Building galaxies by accretion and in-situ star formation

TL;DR

This study uses cosmological simulations to analyze galaxy formation, revealing that galaxies grow through a combination of in-situ star formation and accretion, with accreted stars typically older, more metal-poor, and located in the outskirts.

Contribution

It provides new insights into the relative importance of accretion versus in-situ star formation in galaxy growth, supported by high-resolution cosmological simulations.

Findings

Accreted stellar mass fraction increases with galaxy mass.

Accreted stars are older and more metal-poor than in-situ stars.

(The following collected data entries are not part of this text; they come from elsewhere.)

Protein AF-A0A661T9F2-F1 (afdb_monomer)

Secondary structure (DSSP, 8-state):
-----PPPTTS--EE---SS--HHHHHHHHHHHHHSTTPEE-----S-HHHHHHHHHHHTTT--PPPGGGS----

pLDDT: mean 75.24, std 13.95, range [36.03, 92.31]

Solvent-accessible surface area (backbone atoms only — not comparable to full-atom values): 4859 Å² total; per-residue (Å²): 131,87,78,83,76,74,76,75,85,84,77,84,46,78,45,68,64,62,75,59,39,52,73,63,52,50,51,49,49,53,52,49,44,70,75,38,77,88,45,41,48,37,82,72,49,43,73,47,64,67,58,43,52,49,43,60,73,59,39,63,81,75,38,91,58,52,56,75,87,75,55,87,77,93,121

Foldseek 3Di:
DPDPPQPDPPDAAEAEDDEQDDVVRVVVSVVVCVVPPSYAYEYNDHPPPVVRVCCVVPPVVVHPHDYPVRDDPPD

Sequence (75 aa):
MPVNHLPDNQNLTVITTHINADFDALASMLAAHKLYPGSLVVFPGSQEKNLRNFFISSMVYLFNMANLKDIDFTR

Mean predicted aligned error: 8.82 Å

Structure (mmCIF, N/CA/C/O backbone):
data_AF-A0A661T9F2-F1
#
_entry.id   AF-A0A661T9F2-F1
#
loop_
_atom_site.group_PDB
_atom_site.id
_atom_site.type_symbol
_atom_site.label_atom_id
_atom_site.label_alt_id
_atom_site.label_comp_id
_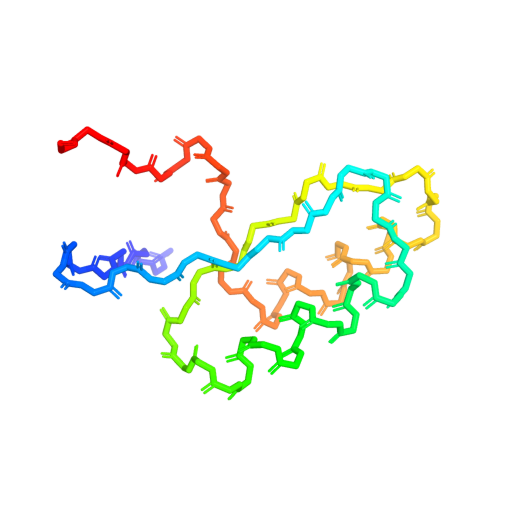atom_site.label_asym_id
_atom_site.label_entity_id
_atom_site.label_seq_id
_atom_site.pdbx_PDB_ins_code
_atom_site.Cartn_x
_atom_site.Cartn_y
_atom_site.Cartn_z
_atom_site.occupancy
_atom_site.B_iso_or_equiv
_atom_site.auth_seq_id
_atom_site.auth_comp_id
_atom_site.auth_asym_id
_atom_site.auth_atom_id
_atom_site.pdbx_PDB_model_num
ATOM 1 N N . MET A 1 1 ? 12.006 -12.275 18.969 1.00 40.88 1 MET A N 1
ATOM 2 C CA . MET A 1 1 ? 11.108 -12.096 17.811 1.00 40.88 1 MET A CA 1
ATOM 3 C C . MET A 1 1 ? 9.750 -11.706 18.371 1.00 40.88 1 MET A C 1
ATOM 5 O O . MET A 1 1 ? 9.186 -12.535 19.077 1.00 40.88 1 MET A O 1
ATOM 9 N N . PRO A 1 2 ? 9.275 -10.459 18.221 1.00 36.03 2 PRO A N 1
ATOM 10 C CA . PRO A 1 2 ? 7.943 -10.117 18.697 1.00 36.03 2 PRO A CA 1
ATOM 11 C C . PRO A 1 2 ? 6.918 -10.899 17.869 1.00 36.03 2 PRO A C 1
ATOM 13 O O . PRO A 1 2 ? 7.025 -10.994 16.649 1.00 36.03 2 PRO A O 1
ATOM 16 N N . VAL A 1 3 ? 5.992 -11.544 18.568 1.00 44.12 3 VAL A N 1
ATOM 17 C CA . VAL A 1 3 ? 4.950 -12.390 17.994 1.00 44.12 3 VAL A CA 1
ATOM 18 C C . VAL A 1 3 ? 3.917 -11.463 17.355 1.00 44.12 3 VAL A C 1
ATOM 20 O O . VAL A 1 3 ? 3.312 -10.654 18.056 1.00 44.12 3 VAL A O 1
ATOM 23 N N . ASN A 1 4 ? 3.750 -11.539 16.032 1.00 48.84 4 ASN A N 1
ATOM 24 C CA . ASN A 1 4 ? 2.731 -10.782 15.306 1.00 48.84 4 ASN A CA 1
ATOM 25 C C . ASN A 1 4 ? 1.346 -11.245 15.768 1.00 48.84 4 ASN A C 1
ATOM 27 O O . ASN A 1 4 ? 0.877 -12.313 15.381 1.00 48.84 4 ASN A O 1
ATOM 31 N N . HIS A 1 5 ? 0.701 -10.450 16.617 1.00 49.59 5 HIS A N 1
ATOM 32 C CA . HIS A 1 5 ? -0.698 -10.644 16.963 1.00 49.59 5 HIS A CA 1
ATOM 33 C C . HIS A 1 5 ? -1.531 -10.107 15.794 1.00 49.59 5 HIS A C 1
ATOM 35 O O . HIS A 1 5 ? -1.738 -8.900 15.670 1.00 49.59 5 HIS A O 1
ATOM 41 N N . LEU A 1 6 ? -1.919 -10.997 14.877 1.00 56.28 6 LEU A N 1
ATOM 42 C CA . LEU A 1 6 ? 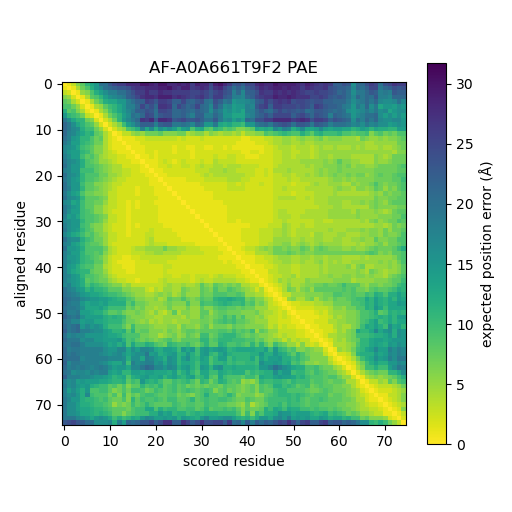-2.912 -10.673 13.857 1.00 56.28 6 LEU A CA 1
ATOM 43 C C . LEU A 1 6 ? -4.217 -10.307 14.587 1.00 56.28 6 LEU A C 1
ATOM 45 O O . LEU A 1 6 ? -4.604 -11.032 15.506 1.00 56.28 6 LEU A O 1
ATOM 49 N N . PRO A 1 7 ? -4.857 -9.173 14.255 1.00 54.22 7 PRO A N 1
ATOM 50 C CA . PRO A 1 7 ? -6.044 -8.722 14.964 1.00 54.22 7 PRO A CA 1
ATOM 51 C C . PRO A 1 7 ? -7.162 -9.759 14.840 1.00 54.22 7 PRO A C 1
ATOM 53 O O . PRO A 1 7 ? -7.428 -10.276 13.754 1.00 54.22 7 PRO A O 1
ATOM 56 N N . ASP A 1 8 ? -7.800 -10.047 15.975 1.00 57.56 8 ASP A N 1
ATOM 57 C CA . ASP A 1 8 ? -8.937 -10.955 16.084 1.00 57.56 8 ASP A CA 1
ATOM 58 C C . ASP A 1 8 ? -9.992 -10.558 15.037 1.00 57.56 8 ASP A C 1
ATOM 60 O O . ASP A 1 8 ? -10.344 -9.383 14.912 1.00 57.56 8 ASP A O 1
ATOM 64 N N . ASN A 1 9 ? -10.431 -11.527 14.233 1.00 58.44 9 ASN A N 1
ATOM 65 C CA . ASN A 1 9 ? -11.091 -11.381 12.926 1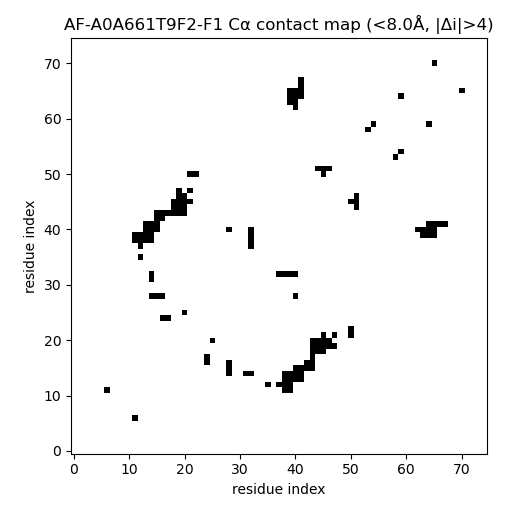.00 58.44 9 ASN A CA 1
ATOM 66 C C . ASN A 1 9 ? -12.506 -10.741 12.984 1.00 58.44 9 ASN A C 1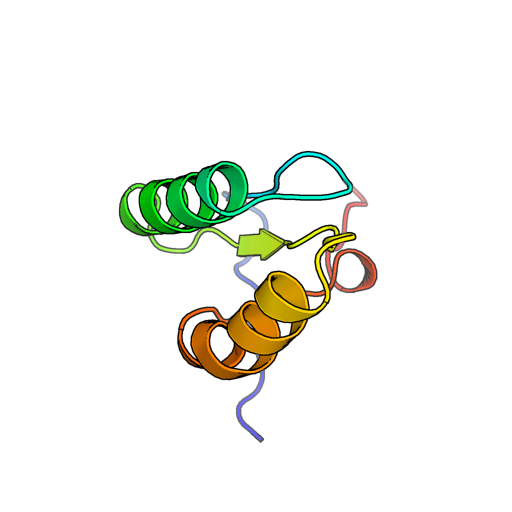
ATOM 68 O O . ASN A 1 9 ? -13.422 -11.176 12.303 1.00 58.44 9 ASN A O 1
ATOM 72 N N . GLN A 1 10 ? -12.771 -9.748 13.830 1.00 58.84 10 GLN A N 1
ATOM 73 C CA . GLN A 1 10 ? -14.079 -9.087 13.917 1.00 58.84 10 GLN A CA 1
ATOM 74 C C . GLN A 1 10 ? -14.146 -7.755 13.152 1.00 58.84 10 GLN A C 1
ATOM 76 O O . GLN A 1 10 ? -15.249 -7.272 12.952 1.00 58.84 10 GLN A O 1
ATOM 81 N N . ASN A 1 11 ? -13.020 -7.203 12.663 1.00 69.56 11 ASN A N 1
ATOM 82 C CA . ASN A 1 11 ? -12.965 -5.975 11.841 1.00 69.56 11 ASN A CA 1
ATOM 83 C C . ASN A 1 11 ? -11.706 -5.914 10.932 1.00 69.56 11 ASN A C 1
ATOM 85 O O . ASN A 1 11 ? -10.980 -4.918 10.906 1.00 69.56 11 ASN A O 1
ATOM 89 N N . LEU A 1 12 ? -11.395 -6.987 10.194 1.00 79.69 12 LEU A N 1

Massive galaxies grow mainly through minor mergers.

Abstract

We examine galaxy formation in a cosmological AMR simulation, which includes two high resolution boxes, one centered on a 3 \times 10^14 M\odot cluster, and one centered on a void. We examine the evolution of 611 massive (M\ast > 10^10M\odot) galaxies. We find that the fraction of the final stellar mass which is accreted from other galaxies is between 15 and 40% and increases with stellar mass. The accreted fraction does not depend strongly on environment at a given stellar mass, but the galaxies in groups and cluster environments are older and underwent mergers earlier than galaxies in lower density environments. On average, the accreted stars are ~2.5 Gyrs older, and ~0.15 dex more metal poor than the stars formed in-situ. Accreted stellar material typically lies on the outskirts of galaxies; the average half-light radius of the accreted stars is 2.6 times larger than that of the in-situ stars. This leads to radial gradients in age and metallicity for massive galaxies, in qualitative agreement with observations. Massive galaxies grow by mergers at a rate of approximately 2.6% per Gyr. These mergers have a median (mass-weighted) mass ratio less than 0.26 \pm 0.21, with an absolute lower limit of 0.20, for galaxies with M\ast ~ 10^12 M\odot. This suggests that major mergers do not dominate in the accretion history of massive galaxies. All of these results agree qualitatively with results from SPH simulations by Oser et al. (2010, 2012).